Rollout strategies: blue/green, canary, or shadow to reduce risk.
Secrets management: inject keys and configs securely at deploy time.
Observability gates: smoke tests, health checks, and simple SLO guards to block bad releases.

Worked examples

Example 1 — Auto-deploy an online inference API

Goal: On push to main, build a Docker image, deploy to staging, smoke test, then allow manual approval to production.

Minimal pipeline (generic CI syntax)

# .github/workflows/deploy.yml (example syntax, adapt to your CI)
name: deploy-api
on:
  push:
    branches: ["main"]
jobs:
  build-test:
    runs-on: ubuntu-latest
    steps:
      - uses: actions/checkout@v4
      - name: Build image
        run: |
          docker build -t registry.example.com/ml-api:${GITHUB_SHA} .
      - name: Unit tests
        run: |
          pytest -q
      - name: Push image
        run: |
          echo "$REGISTRY_TOKEN" | docker login registry.example.com -u token --password-stdin
          docker push registry.example.com/ml-api:${GITHUB_SHA}
  deploy-staging:
    needs: build-test
    runs-on: ubuntu-latest
    steps:
      - name: Kube auth
        run: echo "$KUBE_CONFIG_STAGING" > $HOME/.kube/config
      - name: Update image and apply
        run: |
          kubectl set image deploy/ml-api ml-api=registry.example.com/ml-api:${GITHUB_SHA} -n staging
          kubectl rollout status deploy/ml-api -n staging --timeout=120s
      - name: Smoke test
        run: |
          curl -fsS http://staging.example.local/healthz
  manual-approve-and-deploy-prod:
    needs: deploy-staging
    runs-on: ubuntu-latest
    steps:
      - name: Manual approval gate
        run: echo "Approve in CI UI to continue" # Use your CI's approval feature
      - name: Kube auth
        run: echo "$KUBE_CONFIG_PROD" > $HOME/.kube/config
      - name: Deploy prod
        run: |
          kubectl set image deploy/ml-api ml-api=registry.example.com/ml-api:${GITHUB_SHA} -n prod
          kubectl rollout status deploy/ml-api -n prod --timeout=180s
      - name: Post-deploy check
        run: |
          curl -fsS http://api.example.com/healthz

Kubernetes deployment (sketch)

apiVersion: apps/v1
kind: Deployment
metadata:
  name: ml-api
  namespace: staging
spec:
  replicas: 2
  selector:
    matchLabels: { app: ml-api }
  template:
    metadata:
      labels: { app: ml-api }
    spec:
      containers:
        - name: ml-api
          image: registry.example.com/ml-api:TAG
          ports: [{ containerPort: 8080 }]
          readinessProbe:
            httpGet: { path: /healthz, port: 8080 }
            initialDelaySeconds: 5
            periodSeconds: 5
          resources:
            requests: { cpu: "200m", memory: "256Mi" }
            limits:   { cpu: "1",    memory: "512Mi" }

Example 2 — Automate a batch scoring job

Goal: Package a batch job (predict file-to-file) into a container and run nightly.

Cron-style runtime

apiVersion: batch/v1
kind: CronJob
metadata:
  name: batch-scoring
  namespace: prod
spec:
  schedule: "0 2 * * *"  # nightly at 02:00
  jobTemplate:
    spec:
      template:
        spec:
          restartPolicy: OnFailure
          containers:
            - name: scorer
              image: registry.example.com/batch-scorer:TAG
              args: ["--input", "/data/input.parquet", "--output", "/data/pred.parquet"]

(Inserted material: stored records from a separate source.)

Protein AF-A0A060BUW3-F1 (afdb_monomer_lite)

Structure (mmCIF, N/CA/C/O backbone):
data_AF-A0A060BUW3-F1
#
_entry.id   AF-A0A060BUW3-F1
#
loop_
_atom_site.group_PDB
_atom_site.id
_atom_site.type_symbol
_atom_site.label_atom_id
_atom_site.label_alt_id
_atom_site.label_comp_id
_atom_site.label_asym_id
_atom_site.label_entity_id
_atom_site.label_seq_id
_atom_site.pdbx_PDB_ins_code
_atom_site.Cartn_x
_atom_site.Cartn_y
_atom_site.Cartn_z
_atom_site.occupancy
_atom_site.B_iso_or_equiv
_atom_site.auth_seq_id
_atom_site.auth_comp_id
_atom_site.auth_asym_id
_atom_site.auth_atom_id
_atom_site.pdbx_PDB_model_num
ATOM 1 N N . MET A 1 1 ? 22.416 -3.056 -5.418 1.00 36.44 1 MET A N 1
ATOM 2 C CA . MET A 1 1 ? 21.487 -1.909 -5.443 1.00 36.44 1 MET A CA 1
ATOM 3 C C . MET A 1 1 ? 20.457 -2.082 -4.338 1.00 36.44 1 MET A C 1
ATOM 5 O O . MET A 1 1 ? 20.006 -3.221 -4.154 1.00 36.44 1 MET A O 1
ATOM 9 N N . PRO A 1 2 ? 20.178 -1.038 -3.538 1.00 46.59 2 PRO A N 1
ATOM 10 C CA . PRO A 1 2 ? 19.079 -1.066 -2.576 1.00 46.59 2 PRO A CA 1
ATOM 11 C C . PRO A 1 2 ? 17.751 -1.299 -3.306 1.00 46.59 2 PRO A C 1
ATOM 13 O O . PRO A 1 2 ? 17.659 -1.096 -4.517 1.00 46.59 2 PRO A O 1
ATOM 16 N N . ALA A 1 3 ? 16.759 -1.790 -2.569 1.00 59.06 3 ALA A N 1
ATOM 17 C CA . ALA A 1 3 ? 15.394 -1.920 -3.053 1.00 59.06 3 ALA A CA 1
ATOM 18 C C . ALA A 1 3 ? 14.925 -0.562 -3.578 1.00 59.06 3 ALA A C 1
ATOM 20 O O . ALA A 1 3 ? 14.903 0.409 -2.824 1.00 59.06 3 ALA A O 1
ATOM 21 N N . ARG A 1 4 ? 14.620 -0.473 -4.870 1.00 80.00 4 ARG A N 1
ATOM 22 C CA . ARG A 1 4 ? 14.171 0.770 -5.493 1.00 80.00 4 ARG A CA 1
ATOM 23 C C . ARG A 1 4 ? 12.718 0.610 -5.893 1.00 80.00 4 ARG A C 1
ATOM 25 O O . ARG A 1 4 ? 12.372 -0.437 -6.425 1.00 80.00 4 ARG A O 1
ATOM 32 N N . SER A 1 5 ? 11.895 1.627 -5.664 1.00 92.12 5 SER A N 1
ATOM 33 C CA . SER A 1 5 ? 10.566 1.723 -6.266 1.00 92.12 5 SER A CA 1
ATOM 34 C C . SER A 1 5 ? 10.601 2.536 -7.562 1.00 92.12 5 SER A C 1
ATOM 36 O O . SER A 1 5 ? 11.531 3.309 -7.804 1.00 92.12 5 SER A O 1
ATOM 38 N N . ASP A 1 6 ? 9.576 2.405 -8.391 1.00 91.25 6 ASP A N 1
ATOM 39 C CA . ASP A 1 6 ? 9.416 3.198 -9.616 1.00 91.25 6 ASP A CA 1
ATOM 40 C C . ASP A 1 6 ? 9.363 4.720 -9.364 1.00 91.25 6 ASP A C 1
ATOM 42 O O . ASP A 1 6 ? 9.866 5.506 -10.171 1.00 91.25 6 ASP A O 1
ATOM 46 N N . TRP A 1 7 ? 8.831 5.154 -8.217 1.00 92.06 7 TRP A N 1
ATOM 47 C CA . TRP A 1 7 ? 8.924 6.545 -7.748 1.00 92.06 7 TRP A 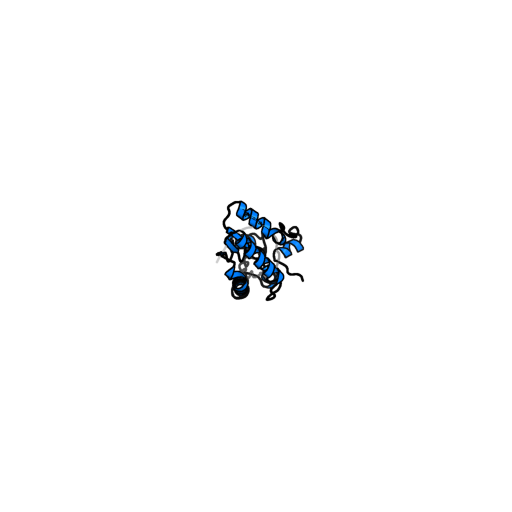CA 1
ATOM 48 C C . TRP A 1 7 ? 10.329 6.916 -7.274 1.00 92.06 7 TRP A C 1
ATOM 50 O O . TRP A 1 7 ? 10.779 8.032 -7.533 1.00 92.06 7 TRP A O 1
ATOM 60 N N . GLY A 1 8 ? 11.043 5.984 -6.634 1.00 90.75 8 GLY A N 1
ATOM 61 C CA . GLY A 1 8 ? 12.439 6.168 -6.230 1.00 90.75 8 GLY A CA 1
ATOM 62 C C . GLY A 1 8 ? 13.339 6.533 -7.412 1.00 90.75 8 GLY A C 1
ATOM 63 O O . GLY A 1 8 ? 14.175 7.421 -7.285 1.00 90.75 8 GLY A O 1
ATOM 64 N N . ARG A 1 9 ? 13.080 5.968 -8.603 1.00 89.06 9 ARG A N 1
ATOM 65 C CA . ARG A 1 9 ? 13.755 6.392 -9.842 1.00 89.06 9 ARG A CA 1
ATOM 66 C C . ARG A 1 9 ? 13.632 7.890 -10.095 1.00 89.06 9 ARG A C 1
ATOM 68 O O . ARG A 1 9 ? 14.599 8.530 -10.474 1.00 89.06 9 ARG A O 1
ATOM 75 N N . TRP A 1 10 ? 12.436 8.450 -9.944 1.00 90.62 10 TRP A N 1
ATOM 76 C CA . TRP A 1 10 ? 12.209 9.863 -10.251 1.00 90.62 10 TRP A CA 1
ATOM 77 C C . TRP A 1 10 ? 12.901 10.782 -9.248 1.00 90.62 10 TRP A C 1
ATOM 79 O O . TRP A 1 10 ? 13.282 11.890 -9.616 1.00 90.62 10 TRP A O 1
ATOM 89 N N . VAL A 1 11 ? 13.078 10.323 -8.008 1.00 91.75 11 VAL A N 1
ATOM 90 C CA . VAL A 1 11 ? 13.915 11.008 -7.019 1.00 91.75 11 VAL A CA 1
ATOM 91 C C . VAL A 1 11 ? 15.383 10.965 -7.453 1.00 91.75 11 VAL A C 1
ATOM 93 O O . VAL A 1 11 ? 16.013 12.018 -7.512 1.00 91.75 11 VAL A O 1
ATOM 96 N N . ASP A 1 12 ? 15.901 9.790 -7.831 1.00 89.44 12 ASP A N 1
ATOM 97 C CA . ASP A 1 12 ? 17.282 9.631 -8.321 1.00 89.44 12 ASP A CA 1
ATOM 98 C C . ASP A 1 12 ? 17.562 10.513 -9.551 1.00 89.44 12 ASP A C 1
ATOM 100 O O . ASP A 1 12 ? 18.619 11.133 -9.660 1.00 89.44 12 ASP A O 1
ATOM 104 N N . ASP A 1 13 ? 16.588 10.607 -10.459 1.00 90.31 13 ASP A N 1
ATOM 105 C CA . ASP A 1 13 ? 16.652 11.422 -11.675 1.00 90.31 13 ASP A CA 1
ATOM 106 C C . ASP A 1 13 ? 16.511 12.937 -11.394 1.00 90.31 13 ASP A C 1
ATOM 108 O O . ASP A 1 13 ? 16.519 13.745 -12.325 1.00 90.31 13 ASP A O 1
ATOM 112 N N . GLY A 1 14 ? 16.318 13.347 -10.134 1.00 92.12 14 GLY A N 1
ATOM 113 C CA . GLY A 1 14 ? 16.137 14.747 -9.736 1.00 92.12 14 GLY A CA 1
ATOM 114 C C . GLY A 1 14 ? 14.795 15.358 -10.155 1.00 92.12 14 GLY A C 1
ATOM 115 O O . GLY A 1 14 ? 14.643 16.580 -10.164 1.00 92.12 14 GLY A O 1
ATOM 116 N N . ARG A 1 15 ? 13.809 14.530 -10.519 1.00 90.75 15 ARG A N 1
ATOM 117 C CA . ARG A 1 15 ? 12.461 14.969 -10.928 1.00 90.75 15 ARG A CA 1
ATOM 118 C C . ARG A 1 15 ? 11.548 15.244 -9.741 1.00 90.75 15 ARG A C 1
ATOM 120 O O . ARG A 1 15 ? 10.569 15.971 -9.889 1.00 90.75 15 ARG A O 1
ATOM 127 N N . LEU A 1 16 ? 11.838 14.626 -8.599 1.00 91.62 16 LEU A N 1
ATOM 128 C CA . LEU A 1 16 ? 11.094 14.762 -7.353 1.00 91.62 16 LEU A CA 1
ATOM 129 C C . LEU A 1 16 ? 12.063 14.970 -6.182 1.00 91.62 16 LEU A C 1
ATOM 131 O O . LEU A 1 16 ? 13.184 14.460 -6.225 1.00 91.62 16 LEU A O 1
ATOM 135 N N . PRO A 1 17 ? 11.647 15.685 -5.125 1.00 91.94 17 PRO A N 1
ATOM 136 C CA . PRO A 1 17 ? 12.403 15.715 -3.880 1.00 91.94 17 PRO A CA 1
ATOM 137 C C . PRO A 1 17 ? 12.413 14.331 -3.214 1.00 91.94 17 PRO A C 1
ATOM 139 O O . PRO A 1 17 ? 11.526 13.506 -3.440 1.00 91.94 17 PRO A O 1
ATOM 142 N N . ALA A 1 18 ? 13.401 14.089 -2.353 1.00 90.25 18 ALA A N 1
ATOM 143 C CA . ALA A 1 18 ? 13.440 12.880 -1.538 1.00 90.25 18 ALA A CA 1
ATOM 144 C C . ALA A 1 18 ? 12.243 12.825 -0.574 1.00 90.25 18 ALA A C 1
ATOM 146 O O . ALA A 1 18 ? 11.920 13.817 0.077 1.00 90.25 18 ALA A O 1
ATOM 147 N N . SER A 1 19 ? 11.614 11.651 -0.465 1.00 85.94 19 SER A N 1
ATOM 148 C CA . SER A 1 19 ? 10.453 11.448 0.413 1.00 85.94 19 SER A CA 1
ATOM 149 C C . SER A 1 19 ? 10.823 11.228 1.886 1.00 85.94 19 SER A C 1
ATOM 151 O O . SER A 1 19 ? 9.947 11.351 2.739 1.00 85.94 19 SER A O 1
ATOM 153 N N . GLY A 1 20 ? 12.080 10.872 2.187 1.00 88.06 20 GLY A N 1
ATOM 154 C CA . GLY A 1 20 ? 12.517 10.502 3.540 1.00 88.06 20 GLY A CA 1
ATOM 155 C C . GLY A 1 20 ? 11.614 9.434 4.166 1.00 88.06 20 GLY A C 1
ATOM 156 O O . GLY A 1 20 ? 11.206 8.489 3.490 1.00 88.06 20 GLY A O 1
ATOM 157 N N . ASP A 1 21 ? 11.239 9.650 5.426 1.00 86.62 21 ASP A N 1
ATOM 158 C CA . ASP A 1 21 ? 10.337 8.774 6.186 1.00 86.62 21 ASP A CA 1
ATOM 159 C C . ASP A 1 21 ? 8.845 9.110 5.975 1.00 86.62 21 ASP A C 1
ATOM 161 O O . ASP A 1 21 ? 7.970 8.647 6.710 1.00 86.62 21 ASP A O 1
ATOM 165 N N . GLY A 1 22 ? 8.529 9.919 4.957 1.00 89.44 22 GLY A N 1
ATOM 166 C CA . GLY A 1 22 ? 7.172 10.375 4.675 1.00 89.44 22 GLY A CA 1
ATOM 167 C C . GLY A 1 22 ? 6.635 11.257 5.801 1.00 89.44 22 GLY A C 1
ATOM 168 O O . GLY A 1 22 ? 7.242 12.266 6.151 1.00 89.44 22 GLY A O 1
ATOM 169 N N . ASN A 1 23 ? 5.485 10.882 6.356 1.00 92.56 23 ASN A N 1
ATOM 170 C CA . ASN A 1 23 ? 4.873 11.545 7.510 1.00 92.56 23 ASN A CA 1
ATOM 171 C C . ASN A 1 23 ? 5.268 10.912 8.858 1.00 92.56 23 ASN A C 1
ATOM 173 O O . ASN A 1 23 ? 4.670 11.269 9.863 1.00 92.56 23 ASN A O 1
ATOM 177 N N . GLY A 1 24 ? 6.214 9.965 8.885 1.00 94.88 24 GLY A N 1
ATOM 178 C CA . GLY A 1 24 ? 6.597 9.255 10.111 1.00 94.88 24 GLY A CA 1
ATOM 179 C C . GLY A 1 24 ? 5.692 8.074 10.476 1.00 94.88 24 GLY A C 1
ATOM 180 O O . GLY A 1 24 ? 5.994 7.366 11.431 1.00 94.88 24 GLY A O 1
ATOM 181 N N . PHE A 1 25 ? 4.652 7.773 9.683 1.00 94.88 25 PHE A N 1
ATOM 182 C CA . PHE A 1 25 ? 3.667 6.726 9.996 1.00 94.88 25 PHE A CA 1
ATOM 183 C C . PHE A 1 25 ? 4.295 5.356 10.286 1.00 94.88 25 PHE A C 1
ATOM 185 O O . PHE A 1 25 ? 3.805 4.616 11.126 1.00 94.88 25 PHE A O 1
ATOM 192 N N . GLY A 1 26 ? 5.413 5.006 9.639 1.00 92.25 26 GLY A N 1
ATOM 193 C CA . GLY A 1 26 ? 6.110 3.745 9.928 1.00 92.25 26 GLY A CA 1
ATOM 194 C C . GLY A 1 26 ? 6.545 3.601 11.394 1.00 92.25 26 GLY A C 1
ATOM 195 O O . GLY A 1 26 ? 6.582 2.488 11.907 1.00 92.25 26 GLY A O 1
ATOM 196 N N . VAL A 1 27 ? 6.829 4.712 12.075 1.00 95.25 27 VAL A N 1
ATOM 197 C CA . VAL A 1 27 ? 7.218 4.753 13.492 1.00 95.25 27 VAL A CA 1
ATOM 198 C C . VAL A 1 27 ? 6.011 5.069 14.375 1.00 95.25 27 VAL A C 1
ATOM 200 O O . VAL A 1 27 ? 5.775 4.369 15.355 1.00 95.25 27 VAL A O 1
ATOM 203 N N . ASP A 1 28 ? 5.207 6.060 13.986 1.00 96.69 28 ASP A N 1
ATOM 204 C CA . ASP A 1 28 ? 4.163 6.654 14.832 1.00 96.69 28 ASP A CA 1
ATOM 205 C C . ASP A 1 28 ? 2.750 6.071 14.596 1.00 96.69 28 ASP A C 1
ATOM 207 O O . ASP A 1 28 ? 1.752 6.618 15.079 1.00 96.69 28 ASP A O 1
ATOM 211 N N . HIS A 1 29 ? 2.638 4.944 13.877 1.00 97.50 29 HIS A N 1
ATOM 212 C CA . HIS A 1 29 ? 1.353 4.351 13.484 1.00 97.50 29 HIS A CA 1
ATOM 213 C C . HIS A 1 29 ? 0.395 4.116 14.660 1.00 97.50 29 HIS A C 1
ATOM 215 O O . HIS A 1 29 ? -0.802 4.326 14.500 1.00 97.50 29 HIS A O 1
ATOM 221 N N . GLU A 1 30 ? 0.863 3.698 15.841 1.00 97.94 30 GLU A N 1
ATOM 222 C CA . GLU A 1 30 ? -0.034 3.472 16.985 1.00 97.94 30 GLU A CA 1
ATOM 223 C C . GLU A 1 30 ? -0.757 4.755 17.413 1.00 97.94 30 GLU A C 1
ATOM 225 O O . GLU A 1 30 ? -1.979 4.754 17.589 1.00 97.94 30 GLU A O 1
ATOM 230 N N . SER A 1 31 ? -0.019 5.863 17.534 1.00 97.94 31 SER A N 1
ATOM 231 C CA . SER A 1 31 ? -0.594 7.172 17.850 1.00 97.94 31 SER A CA 1
ATOM 232 C C . SER A 1 31 ? -1.498 7.682 16.734 1.00 97.94 31 SER A C 1
ATOM 234 O O . SER A 1 31 ? -2.595 8.163 17.020 1.00 97.94 31 SER A O 1
ATOM 236 N N . ASP A 1 32 ? -1.091 7.528 15.474 1.00 97.75 32 ASP A N 1
ATOM 237 C CA . ASP A 1 32 ? -1.887 7.968 14.328 1.00 97.75 32 ASP A CA 1
ATOM 238 C C . ASP A 1 32 ? -3.220 7.213 14.252 1.00 97.75 32 ASP A C 1
ATOM 240 O O . ASP A 1 32 ? -4.278 7.810 14.045 1.00 97.75 32 ASP A O 1
ATOM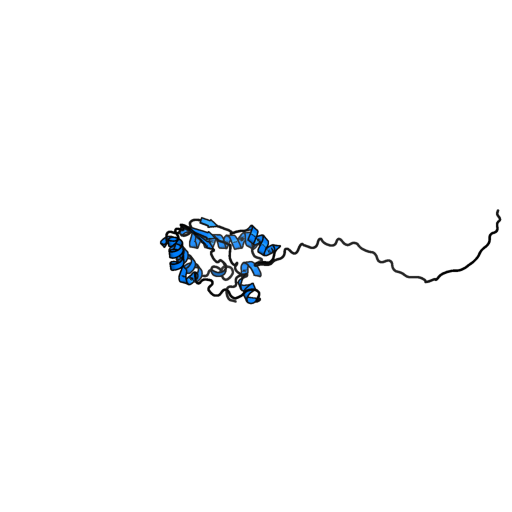 244 N N . LEU A 1 33 ? -3.203 5.902 14.490 1.00 98.38 33 LEU A N 1
ATOM 245 C CA . LEU A 1 33 ? -4.402 5.064 14.490 1.00 98.38 33 LEU A CA 1
ATOM 246 C C . LEU A 1 33 ? -5.319 5.371 15.677 1.00 98.38 33 LEU A C 1
ATOM 248 O O . LEU A 1 33 ? -6.540 5.398 15.512 1.00 98.38 33 LEU A O 1
ATOM 252 N N . ALA A 1 34 ? -4.758 5.675 16.850 1.00 97.62 34 ALA A N 1
ATOM 253 C CA . ALA A 1 34 ? -5.538 6.145 17.991 1.00 97.62 34 ALA A CA 1
ATOM 254 C C . ALA A 1 34 ? -6.235 7.484 17.694 1.00 97.62 34 ALA A C 1
ATOM 256 O O . ALA A 1 34 ? -7.394 7.669 18.070 1.00 97.62 34 ALA A O 1
ATOM 257 N N . LEU A 1 35 ? -5.572 8.400 16.978 1.00 97.75 35 LEU A N 1
ATOM 258 C CA . LEU A 1 35 ? -6.184 9.653 16.528 1.00 97.75 35 LEU A CA 1
ATOM 259 C C . LEU A 1 35 ? -7.305 9.401 15.515 1.00 97.75 35 LEU A C 1
ATOM 261 O O . LEU A 1 35 ? -8.386 9.969 15.659 1.00 97.75 35 LEU A O 1
ATOM 265 N N . VAL A 1 36 ? -7.086 8.522 14.531 1.00 97.25 36 VAL A N 1
ATOM 266 C CA . VAL A 1 36 ? -8.112 8.127 13.548 1.00 97.25 36 VAL A CA 1
ATOM 267 C C . VAL A 1 36 ? -9.359 7.583 14.250 1.00 97.25 36 VAL A C 1
ATOM 269 O O . VAL A 1 36 ? -10.468 8.038 13.963 1.00 97.25 36 VAL A O 1
ATOM 272 N N . ALA A 1 37 ? -9.190 6.677 15.215 1.00 97.75 37 ALA A N 1
ATOM 273 C CA . ALA A 1 37 ? -10.296 6.157 16.018 1.00 97.75 37 ALA A CA 1
ATOM 274 C C . ALA A 1 37 ? -10.958 7.256 16.874 1.00 97.75 37 ALA A C 1
ATOM 276 O O . ALA A 1 37 ? -12.185 7.341 16.944 1.00 97.75 37 ALA A O 1
ATOM 277 N N . GLY A 1 38 ? -10.164 8.149 17.474 1.00 98.00 38 GLY A N 1
ATOM 278 C CA . GLY A 1 38 ? -10.644 9.282 18.271 1.00 98.00 38 GLY A CA 1
ATOM 279 C C . GLY A 1 38 ? -11.487 10.295 17.487 1.00 98.00 38 GLY A C 1
ATOM 280 O O . GLY A 1 38 ? -12.347 10.955 18.068 1.00 98.00 38 GLY A O 1
ATOM 281 N N . LEU A 1 39 ? -11.303 10.381 16.165 1.00 98.06 39 LEU A N 1
ATOM 282 C CA . LEU A 1 39 ? -12.148 11.173 15.261 1.00 98.06 39 LEU A CA 1
ATOM 283 C C . LEU A 1 39 ? -13.509 10.515 14.961 1.00 98.06 39 LEU A C 1
ATOM 285 O O . LEU A 1 39 ? -14.326 11.101 14.250 1.00 98.06 39 LEU A O 1
ATOM 289 N N . GLY A 1 40 ? -13.772 9.316 15.489 1.00 97.69 40 GLY A N 1
ATOM 290 C CA . GLY A 1 40 ? -15.008 8.565 15.261 1.00 97.69 40 GLY A CA 1
ATOM 291 C C . GLY A 1 40 ? -15.027 7.781 13.947 1.00 97.69 40 GLY A C 1
ATOM 29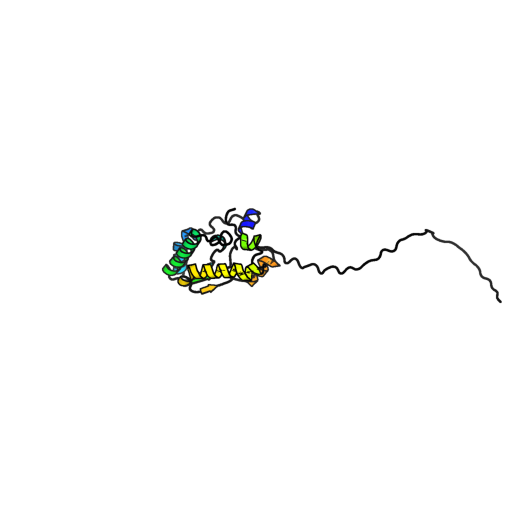2 O O . GLY A 1 40 ? -16.094 7.352 13.507 1.00 97.69 40 GLY A O 1
ATOM 293 N N . LEU A 1 41 ? -13.870 7.597 13.302 1.00 97.75 41 LEU A N 1
ATOM 294 C CA . LEU A 1 41 ? -13.748 6.748 12.118 1.00 97.75 41 LEU A CA 1
ATOM 295 C C . LEU A 1 41 ? -13.719 5.274 12.537 1.00 97.75 41 LEU A C 1
ATOM 297 O O . LEU A 1 41 ? -13.069 4.913 13.510 1.00 97.75 41 LEU A O 1
ATOM 301 N N . GLY A 1 42 ? -14.425 4.422 11.788 1.00 97.56 42 GLY A N 1
ATOM 302 C CA . GLY A 1 42 ? -14.509 2.980 12.062 1.00 97.56 42 GLY A CA 1
ATOM 303 C C . GLY A 1 42 ? -13.638 2.109 11.157 1.00 97.56 42 GLY A C 1
ATOM 304 O O . GLY A 1 42 ? -13.621 0.891 11.317 1.00 97.56 42 GLY A O 1
ATOM 305 N N . ALA A 1 43 ? -12.950 2.701 10.179 1.00 97.75 43 ALA A N 1
ATOM 306 C CA . ALA A 1 43 ? -12.138 1.961 9.224 1.00 97.75 43 ALA A CA 1
ATOM 307 C C . ALA A 1 43 ? -10.910 2.754 8.773 1.00 97.75 43 ALA A C 1
ATOM 309 O O . ALA A 1 43 ? -10.968 3.971 8.588 1.00 97.75 43 ALA A O 1
ATOM 310 N N . LEU A 1 44 ? -9.823 2.026 8.538 1.00 97.38 44 LEU A N 1
ATOM 311 C CA . LEU A 1 44 ? -8.594 2.491 7.918 1.00 97.38 44 LEU A CA 1
ATOM 312 C C . LEU A 1 44 ? -8.476 1.861 6.529 1.00 97.38 44 LEU A C 1
ATOM 314 O O . LEU A 1 44 ? -8.338 0.646 6.410 1.00 97.38 44 LEU A O 1
ATOM 318 N N . ARG A 1 45 ? -8.443 2.686 5.478 1.00 97.31 45 ARG A N 1
ATOM 319 C CA . ARG A 1 45 ? -7.981 2.245 4.157 1.00 97.31 45 ARG A CA 1
ATOM 320 C C . ARG A 1 45 ? -6.493 2.521 4.031 1.00 97.31 45 ARG A C 1
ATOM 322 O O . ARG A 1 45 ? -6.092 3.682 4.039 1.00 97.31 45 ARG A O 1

Pipeline step to update CronJob image

kubectl set image cronjob/batch-scoring scorer=registry.example.com/batch-scorer:${GIT_SHA} -n prod
kubectl rollout status cronjob/batch-scoring -n prod --timeout=120s

Example 3 — Blue/Green promotion for low-risk releases

Goal: Deploy v2 alongside v1, switch traffic instantly, and keep v1 ready for rollback.

Two deployments, one service

# v1 deployment has label app: ml-api, version: v1
# v2 deployment has label app: ml-api, version: v2
# Service selects by version label; we switch the selector to promote.
apiVersion: v1
kind: Service
metadata:
  name: ml-api
  namespace: prod
spec:
  selector:
    app: ml-api
    version: v1  # switch to v2 to promote
  ports:
    - port: 80
      targetPort: 8080

Promotion and rollback

# Promote
kubectl patch svc ml-api -n prod -p '{"spec":{"selector":{"app":"ml-api","version":"v2"}}}'
# Rollback (instant)
kubectl patch svc ml-api -n prod -p '{"spec":{"selector":{"app":"ml-api","version":"v1"}}}'

Step-by-step: build your first automated deployment

Prepare repo
app/ with API or batch code, tests/ with unit tests, Dockerfile, k8s/ manifests, and .ci/ pipeline file.

Containerize

FROM python:3.11-slim
WORKDIR /app
COPY requirements.txt .
RUN pip install -r requirements.txt
COPY . .
CMD ["uvicorn","app.main:app","--host","0.0.0.0","--port","8080"]

Add tests

def test_predict_shape():
    from app.model import predict
    assert predict([[1,2,3]]).shape == (1,)

Write CI pipeline: build, test, push image; fail fast on test errors.
Deploy to staging: apply manifests; wait for rollout; smoke test /healthz.
Manual approval gate: require a human click to deploy to prod.
Post-deploy checks: hit /healthz, verify logs, and readiness status. Consider automated rollback if checks fail.

Exercises

These exercises are available for everyone; only logged-in users will have progress saved.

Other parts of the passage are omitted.